Main Street in the town of White River. Photo by Stephen Gassman.

Anna Waltz and her husband, Pierce, were not among the winners. But about a year later, she was notified that another family had relinquished a homestead along Pine Creek, about 10 miles west of the town of White River. Waltz’s husband was a Baptist missionary, which meant he was away from home for extended periods of time. The couple had also recently welcomed a daughter, Dorothy. Anna knew the requirements of homesteading meant living on the land until”proving up.” The prospects of doing it largely on her own while caring for an infant seemed daunting, but, she later recalled,”somehow I felt the urge to finish what I had started out to do.”

Many of her neighbors lived miles away, but her in-laws, George and Ruth Waltz, lived in the same section. They devised a system of communication that involved raising flags. If Anna was in trouble, needed to go to town or was running low on water, she would raise a flag and hope George or Ruth noticed.

Anna’s first night in her 14-by-24-foot soddie exposed her to the frightening sounds of the open plains.”I loosened my braids and was brushing my hair when, just outside the door, there was a terrible wail that almost froze my blood,” she recalled.”I sat down on a chair close by and felt limp.

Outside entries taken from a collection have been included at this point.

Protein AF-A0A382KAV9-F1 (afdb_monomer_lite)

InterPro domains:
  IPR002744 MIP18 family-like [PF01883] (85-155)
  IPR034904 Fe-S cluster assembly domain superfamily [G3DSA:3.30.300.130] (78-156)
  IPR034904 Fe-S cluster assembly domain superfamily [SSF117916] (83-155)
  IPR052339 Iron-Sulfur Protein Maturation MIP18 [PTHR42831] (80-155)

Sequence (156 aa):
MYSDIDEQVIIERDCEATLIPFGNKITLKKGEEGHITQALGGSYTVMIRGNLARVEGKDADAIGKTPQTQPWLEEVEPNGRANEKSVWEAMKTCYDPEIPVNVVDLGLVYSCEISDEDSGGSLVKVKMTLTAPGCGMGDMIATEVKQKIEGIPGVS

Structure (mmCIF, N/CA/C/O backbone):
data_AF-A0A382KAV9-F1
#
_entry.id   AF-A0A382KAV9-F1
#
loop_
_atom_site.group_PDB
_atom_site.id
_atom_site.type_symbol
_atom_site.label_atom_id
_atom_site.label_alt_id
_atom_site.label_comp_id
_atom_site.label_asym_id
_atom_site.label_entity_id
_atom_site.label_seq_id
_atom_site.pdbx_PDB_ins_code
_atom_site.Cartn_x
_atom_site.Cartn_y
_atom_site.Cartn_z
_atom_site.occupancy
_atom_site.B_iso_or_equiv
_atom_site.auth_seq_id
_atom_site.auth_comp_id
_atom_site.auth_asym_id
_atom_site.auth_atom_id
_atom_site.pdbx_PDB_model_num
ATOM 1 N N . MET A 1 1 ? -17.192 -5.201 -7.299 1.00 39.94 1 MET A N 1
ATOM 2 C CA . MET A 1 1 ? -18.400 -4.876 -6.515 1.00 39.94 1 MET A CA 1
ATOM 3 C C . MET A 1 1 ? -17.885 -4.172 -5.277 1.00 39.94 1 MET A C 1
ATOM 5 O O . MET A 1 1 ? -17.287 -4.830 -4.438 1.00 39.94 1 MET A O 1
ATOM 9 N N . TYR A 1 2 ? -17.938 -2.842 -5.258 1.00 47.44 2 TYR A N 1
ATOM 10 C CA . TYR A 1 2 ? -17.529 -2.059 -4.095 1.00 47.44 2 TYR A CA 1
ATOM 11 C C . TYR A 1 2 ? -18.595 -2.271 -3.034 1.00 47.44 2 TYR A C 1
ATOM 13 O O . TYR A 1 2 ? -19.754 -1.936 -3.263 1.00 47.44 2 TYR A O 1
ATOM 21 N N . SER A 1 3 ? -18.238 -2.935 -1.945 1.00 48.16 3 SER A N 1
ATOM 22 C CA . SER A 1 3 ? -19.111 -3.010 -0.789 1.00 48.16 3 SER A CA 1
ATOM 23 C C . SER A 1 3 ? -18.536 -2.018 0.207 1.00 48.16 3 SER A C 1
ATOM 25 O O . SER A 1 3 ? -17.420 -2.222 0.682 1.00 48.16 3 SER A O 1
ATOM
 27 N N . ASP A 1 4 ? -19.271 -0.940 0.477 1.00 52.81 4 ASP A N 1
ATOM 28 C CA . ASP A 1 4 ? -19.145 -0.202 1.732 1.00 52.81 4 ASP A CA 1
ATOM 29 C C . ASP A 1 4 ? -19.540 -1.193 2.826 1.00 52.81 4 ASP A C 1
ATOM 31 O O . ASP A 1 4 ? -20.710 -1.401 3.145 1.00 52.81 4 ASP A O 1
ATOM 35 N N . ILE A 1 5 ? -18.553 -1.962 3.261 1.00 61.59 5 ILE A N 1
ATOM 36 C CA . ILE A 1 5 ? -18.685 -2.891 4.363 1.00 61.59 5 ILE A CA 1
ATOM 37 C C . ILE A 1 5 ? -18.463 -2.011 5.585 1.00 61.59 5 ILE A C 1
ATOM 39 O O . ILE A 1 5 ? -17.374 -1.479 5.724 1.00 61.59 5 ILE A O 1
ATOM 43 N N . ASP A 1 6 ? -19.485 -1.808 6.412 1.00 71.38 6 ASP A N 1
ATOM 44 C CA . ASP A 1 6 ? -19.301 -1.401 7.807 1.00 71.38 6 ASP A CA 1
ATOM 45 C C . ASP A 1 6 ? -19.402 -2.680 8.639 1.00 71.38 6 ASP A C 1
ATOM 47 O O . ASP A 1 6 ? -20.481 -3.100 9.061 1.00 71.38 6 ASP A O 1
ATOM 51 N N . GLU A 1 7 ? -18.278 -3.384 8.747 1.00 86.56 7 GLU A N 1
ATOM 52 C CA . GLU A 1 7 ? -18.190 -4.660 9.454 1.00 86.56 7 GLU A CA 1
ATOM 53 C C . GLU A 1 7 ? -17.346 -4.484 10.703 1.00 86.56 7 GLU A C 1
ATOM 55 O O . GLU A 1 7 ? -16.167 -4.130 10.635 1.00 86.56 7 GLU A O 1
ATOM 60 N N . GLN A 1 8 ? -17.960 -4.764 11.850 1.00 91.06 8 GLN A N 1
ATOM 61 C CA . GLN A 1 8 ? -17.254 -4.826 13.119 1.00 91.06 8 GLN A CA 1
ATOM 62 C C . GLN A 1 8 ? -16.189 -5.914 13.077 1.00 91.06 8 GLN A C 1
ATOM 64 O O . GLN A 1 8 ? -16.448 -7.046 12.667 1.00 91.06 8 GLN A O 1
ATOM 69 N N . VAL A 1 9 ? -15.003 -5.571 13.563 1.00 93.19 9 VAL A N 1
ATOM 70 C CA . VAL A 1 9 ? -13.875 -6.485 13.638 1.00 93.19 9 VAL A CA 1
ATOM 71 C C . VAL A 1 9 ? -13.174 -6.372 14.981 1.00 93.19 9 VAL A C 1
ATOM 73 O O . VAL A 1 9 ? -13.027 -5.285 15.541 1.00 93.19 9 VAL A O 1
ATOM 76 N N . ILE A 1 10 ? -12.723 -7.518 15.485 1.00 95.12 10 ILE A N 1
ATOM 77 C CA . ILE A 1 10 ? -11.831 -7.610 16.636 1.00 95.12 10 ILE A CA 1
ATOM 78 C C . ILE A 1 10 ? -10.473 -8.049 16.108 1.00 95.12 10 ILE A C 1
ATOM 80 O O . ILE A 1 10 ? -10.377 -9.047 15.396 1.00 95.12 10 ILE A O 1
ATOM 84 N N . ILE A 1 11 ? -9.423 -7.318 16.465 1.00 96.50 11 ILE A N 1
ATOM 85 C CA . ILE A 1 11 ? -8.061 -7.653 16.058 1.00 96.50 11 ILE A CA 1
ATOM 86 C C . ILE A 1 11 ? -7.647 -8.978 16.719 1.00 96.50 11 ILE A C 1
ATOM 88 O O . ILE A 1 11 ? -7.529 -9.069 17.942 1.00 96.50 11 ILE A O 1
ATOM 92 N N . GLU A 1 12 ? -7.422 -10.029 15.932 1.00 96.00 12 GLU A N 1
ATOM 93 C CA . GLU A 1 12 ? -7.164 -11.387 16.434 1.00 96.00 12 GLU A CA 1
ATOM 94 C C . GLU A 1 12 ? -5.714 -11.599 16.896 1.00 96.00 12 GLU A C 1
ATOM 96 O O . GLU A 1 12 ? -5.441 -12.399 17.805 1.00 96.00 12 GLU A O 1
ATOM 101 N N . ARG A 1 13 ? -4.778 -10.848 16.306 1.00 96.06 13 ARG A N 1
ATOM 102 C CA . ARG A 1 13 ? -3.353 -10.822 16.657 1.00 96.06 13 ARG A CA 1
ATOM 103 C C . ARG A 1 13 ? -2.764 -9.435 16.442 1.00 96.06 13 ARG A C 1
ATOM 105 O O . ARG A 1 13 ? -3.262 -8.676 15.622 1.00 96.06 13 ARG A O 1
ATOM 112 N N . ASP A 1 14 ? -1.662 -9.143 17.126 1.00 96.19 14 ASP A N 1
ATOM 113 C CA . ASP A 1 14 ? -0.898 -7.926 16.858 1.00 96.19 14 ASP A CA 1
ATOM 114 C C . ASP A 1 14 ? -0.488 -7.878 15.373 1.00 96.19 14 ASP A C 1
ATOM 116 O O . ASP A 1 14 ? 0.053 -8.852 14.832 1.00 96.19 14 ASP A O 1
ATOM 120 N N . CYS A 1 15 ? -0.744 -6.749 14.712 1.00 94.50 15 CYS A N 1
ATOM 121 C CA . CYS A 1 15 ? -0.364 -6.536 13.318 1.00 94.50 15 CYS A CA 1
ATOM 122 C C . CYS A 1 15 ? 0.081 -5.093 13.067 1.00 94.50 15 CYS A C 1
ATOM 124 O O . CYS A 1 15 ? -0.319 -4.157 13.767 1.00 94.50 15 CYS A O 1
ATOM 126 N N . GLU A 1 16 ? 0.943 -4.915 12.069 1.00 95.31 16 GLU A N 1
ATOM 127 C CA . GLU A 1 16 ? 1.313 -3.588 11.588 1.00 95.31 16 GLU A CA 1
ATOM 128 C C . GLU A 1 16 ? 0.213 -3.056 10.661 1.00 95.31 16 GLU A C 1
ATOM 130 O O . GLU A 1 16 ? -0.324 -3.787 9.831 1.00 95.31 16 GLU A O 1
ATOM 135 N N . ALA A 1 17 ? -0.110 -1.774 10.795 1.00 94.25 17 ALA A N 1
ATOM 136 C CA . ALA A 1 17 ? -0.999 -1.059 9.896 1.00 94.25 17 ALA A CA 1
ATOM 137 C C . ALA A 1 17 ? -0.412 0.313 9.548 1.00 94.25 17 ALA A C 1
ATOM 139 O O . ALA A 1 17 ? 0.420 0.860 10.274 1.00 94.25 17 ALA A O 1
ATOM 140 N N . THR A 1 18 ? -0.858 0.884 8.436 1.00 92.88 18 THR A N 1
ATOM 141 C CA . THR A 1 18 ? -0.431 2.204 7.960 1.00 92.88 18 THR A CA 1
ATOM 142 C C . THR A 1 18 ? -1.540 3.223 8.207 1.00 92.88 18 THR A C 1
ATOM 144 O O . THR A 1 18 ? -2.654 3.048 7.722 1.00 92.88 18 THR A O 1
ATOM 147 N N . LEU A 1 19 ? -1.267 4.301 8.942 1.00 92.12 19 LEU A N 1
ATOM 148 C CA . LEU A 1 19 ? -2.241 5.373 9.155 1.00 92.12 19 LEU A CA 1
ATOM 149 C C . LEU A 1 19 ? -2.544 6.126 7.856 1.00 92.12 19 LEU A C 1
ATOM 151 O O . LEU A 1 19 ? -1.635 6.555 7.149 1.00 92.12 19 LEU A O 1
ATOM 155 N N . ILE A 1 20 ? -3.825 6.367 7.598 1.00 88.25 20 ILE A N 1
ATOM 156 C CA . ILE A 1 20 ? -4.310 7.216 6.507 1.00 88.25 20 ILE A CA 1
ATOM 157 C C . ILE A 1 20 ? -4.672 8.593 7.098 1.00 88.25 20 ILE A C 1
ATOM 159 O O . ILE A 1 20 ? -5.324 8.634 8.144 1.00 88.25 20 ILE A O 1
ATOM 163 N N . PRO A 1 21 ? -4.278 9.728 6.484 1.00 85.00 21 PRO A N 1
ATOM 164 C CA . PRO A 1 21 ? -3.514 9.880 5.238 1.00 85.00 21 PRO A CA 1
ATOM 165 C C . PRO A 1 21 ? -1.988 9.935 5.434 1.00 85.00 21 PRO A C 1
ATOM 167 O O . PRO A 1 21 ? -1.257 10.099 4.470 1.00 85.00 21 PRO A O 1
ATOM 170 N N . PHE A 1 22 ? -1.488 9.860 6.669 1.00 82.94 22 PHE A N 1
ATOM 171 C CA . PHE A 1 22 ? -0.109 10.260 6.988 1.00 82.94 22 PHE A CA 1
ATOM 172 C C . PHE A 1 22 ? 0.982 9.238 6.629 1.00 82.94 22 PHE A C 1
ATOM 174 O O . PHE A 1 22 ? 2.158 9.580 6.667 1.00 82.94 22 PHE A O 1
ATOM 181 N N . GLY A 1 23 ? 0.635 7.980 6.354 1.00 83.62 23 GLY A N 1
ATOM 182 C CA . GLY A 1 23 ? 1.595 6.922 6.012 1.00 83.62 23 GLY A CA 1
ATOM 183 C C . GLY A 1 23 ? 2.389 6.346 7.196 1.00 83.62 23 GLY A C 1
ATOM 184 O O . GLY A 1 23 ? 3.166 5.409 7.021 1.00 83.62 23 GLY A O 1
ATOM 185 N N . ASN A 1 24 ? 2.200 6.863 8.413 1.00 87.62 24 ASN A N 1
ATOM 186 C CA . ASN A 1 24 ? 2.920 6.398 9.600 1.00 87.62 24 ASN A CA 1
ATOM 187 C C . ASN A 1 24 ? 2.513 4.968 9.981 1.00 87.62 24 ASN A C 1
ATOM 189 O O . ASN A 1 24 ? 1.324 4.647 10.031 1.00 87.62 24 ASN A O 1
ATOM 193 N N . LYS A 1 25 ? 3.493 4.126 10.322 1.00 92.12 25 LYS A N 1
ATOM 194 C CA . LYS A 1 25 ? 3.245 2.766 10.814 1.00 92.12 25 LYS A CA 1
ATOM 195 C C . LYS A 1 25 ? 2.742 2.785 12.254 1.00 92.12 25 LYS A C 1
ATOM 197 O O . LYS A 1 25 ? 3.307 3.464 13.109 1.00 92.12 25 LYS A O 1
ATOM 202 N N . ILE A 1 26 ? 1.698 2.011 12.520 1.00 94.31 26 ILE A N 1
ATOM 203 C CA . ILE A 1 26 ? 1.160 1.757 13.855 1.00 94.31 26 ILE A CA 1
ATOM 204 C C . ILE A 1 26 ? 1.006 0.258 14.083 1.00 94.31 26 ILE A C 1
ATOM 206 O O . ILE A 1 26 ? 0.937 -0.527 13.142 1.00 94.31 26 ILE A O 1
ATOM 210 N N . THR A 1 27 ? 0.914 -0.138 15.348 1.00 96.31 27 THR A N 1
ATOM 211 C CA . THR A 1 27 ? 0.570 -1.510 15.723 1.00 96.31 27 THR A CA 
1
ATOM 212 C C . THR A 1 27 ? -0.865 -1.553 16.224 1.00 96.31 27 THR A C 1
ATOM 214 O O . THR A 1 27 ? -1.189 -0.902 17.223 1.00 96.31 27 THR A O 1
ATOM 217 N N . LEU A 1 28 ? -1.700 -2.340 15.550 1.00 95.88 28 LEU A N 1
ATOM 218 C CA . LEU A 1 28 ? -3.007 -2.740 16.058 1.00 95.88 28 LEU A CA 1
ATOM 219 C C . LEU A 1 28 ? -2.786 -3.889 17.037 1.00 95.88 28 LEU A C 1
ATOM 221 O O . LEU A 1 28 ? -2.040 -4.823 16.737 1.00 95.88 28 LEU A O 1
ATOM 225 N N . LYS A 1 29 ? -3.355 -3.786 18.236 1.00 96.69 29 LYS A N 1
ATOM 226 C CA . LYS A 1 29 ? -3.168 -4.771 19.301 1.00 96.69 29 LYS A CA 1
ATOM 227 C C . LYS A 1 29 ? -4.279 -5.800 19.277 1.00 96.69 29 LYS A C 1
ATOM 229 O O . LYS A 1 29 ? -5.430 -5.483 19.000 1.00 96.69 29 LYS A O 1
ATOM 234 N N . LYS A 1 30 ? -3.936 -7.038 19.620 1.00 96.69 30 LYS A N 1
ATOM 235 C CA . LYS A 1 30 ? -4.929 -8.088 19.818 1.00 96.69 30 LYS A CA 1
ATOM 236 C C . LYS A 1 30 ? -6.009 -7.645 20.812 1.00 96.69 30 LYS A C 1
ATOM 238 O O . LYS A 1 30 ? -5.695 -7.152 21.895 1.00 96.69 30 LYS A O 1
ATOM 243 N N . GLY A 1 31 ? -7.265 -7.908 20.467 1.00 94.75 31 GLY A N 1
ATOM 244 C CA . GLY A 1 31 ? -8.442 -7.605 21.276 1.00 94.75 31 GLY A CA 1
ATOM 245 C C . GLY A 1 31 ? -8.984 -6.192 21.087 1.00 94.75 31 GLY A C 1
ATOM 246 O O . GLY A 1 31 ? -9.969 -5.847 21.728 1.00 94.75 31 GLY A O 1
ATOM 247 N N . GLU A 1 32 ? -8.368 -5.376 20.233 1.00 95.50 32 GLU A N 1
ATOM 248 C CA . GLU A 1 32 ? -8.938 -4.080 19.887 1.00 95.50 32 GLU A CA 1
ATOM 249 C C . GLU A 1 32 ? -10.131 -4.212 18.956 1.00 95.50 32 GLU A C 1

I could hear my heard beating loudly. I kept very still for a few minutes. Then, off in the distance, I heard an answering howl and wail that was not new to me and realized that it was coyotes. I had never heard them quite so close before. … It kept up on into the night, and I kept sitting up on into the night.” George later told her the sounds likely came from Coyote Butte, a popular hangout for the animals not far from Anna’s house.

Slowly, she adapted to life on the prairie. She, George and Ruth took occasional trips into White River to collect mail and do some shopping. She traveled to the creek to haul barrels of water back to the soddie and got to know her neighbors at picnics.

The White River’s milky water is due to sediments it carries from the Badlands.

Anna Waltz’s capabilities and endurance were surely tested and she succeeded, as did several other early settlers in Mellette County. Their descendants are still there, ranching or working in the town of White River, which has grown to nearly 600 people. It’s the county seat and largest town for many miles. Smaller hamlets like Red Wing, Gate Way, Texsam and Cody popped up during the homesteading era and vanished almost as quickly, but White River is a survivor. The county historical society has bought and restored three adjoining downtown buildings and created a museum, library and meeting space.

The museum has memorabilia from Tom Berry, a charismatic local cowboy who was compared to Will Rogers. Berry was governor during the Depression. He had many quips, including this:”the most dangerous weapon is a cocked tongue.”

You could spend a day exploring the geography and geology of Mellette County beginning with the White River, which flows easterly from the Badlands to the Missouri River. The river valley is resplendent with cottonwood yellows in autumn, but the water is also known for its coloration, due to high sedimentation from the nearby Badlands. The river valley is cut from gray and black Pierre shale, but the water is milky white. A good viewing area is at the river’s juncture with Highway 83 (between Murdo and the town of White River).

Straight east of White River (the town) are the Little Badlands, a miniature version of the grand national park found to the west. You can see several buttes — including Coyote Butte, the source of Anna Waltz’s fear in 1912 — and another feature called The Devil’s Backbone, a spiny range of mini-mountains between Norris and Cedar Butte. Over a century ago, this was the Great American Desert, land on which no one was expected to survive. But as Anna Waltz and other pioneers showed, there was — and continues to be — a”strange fascination” with Mellette County.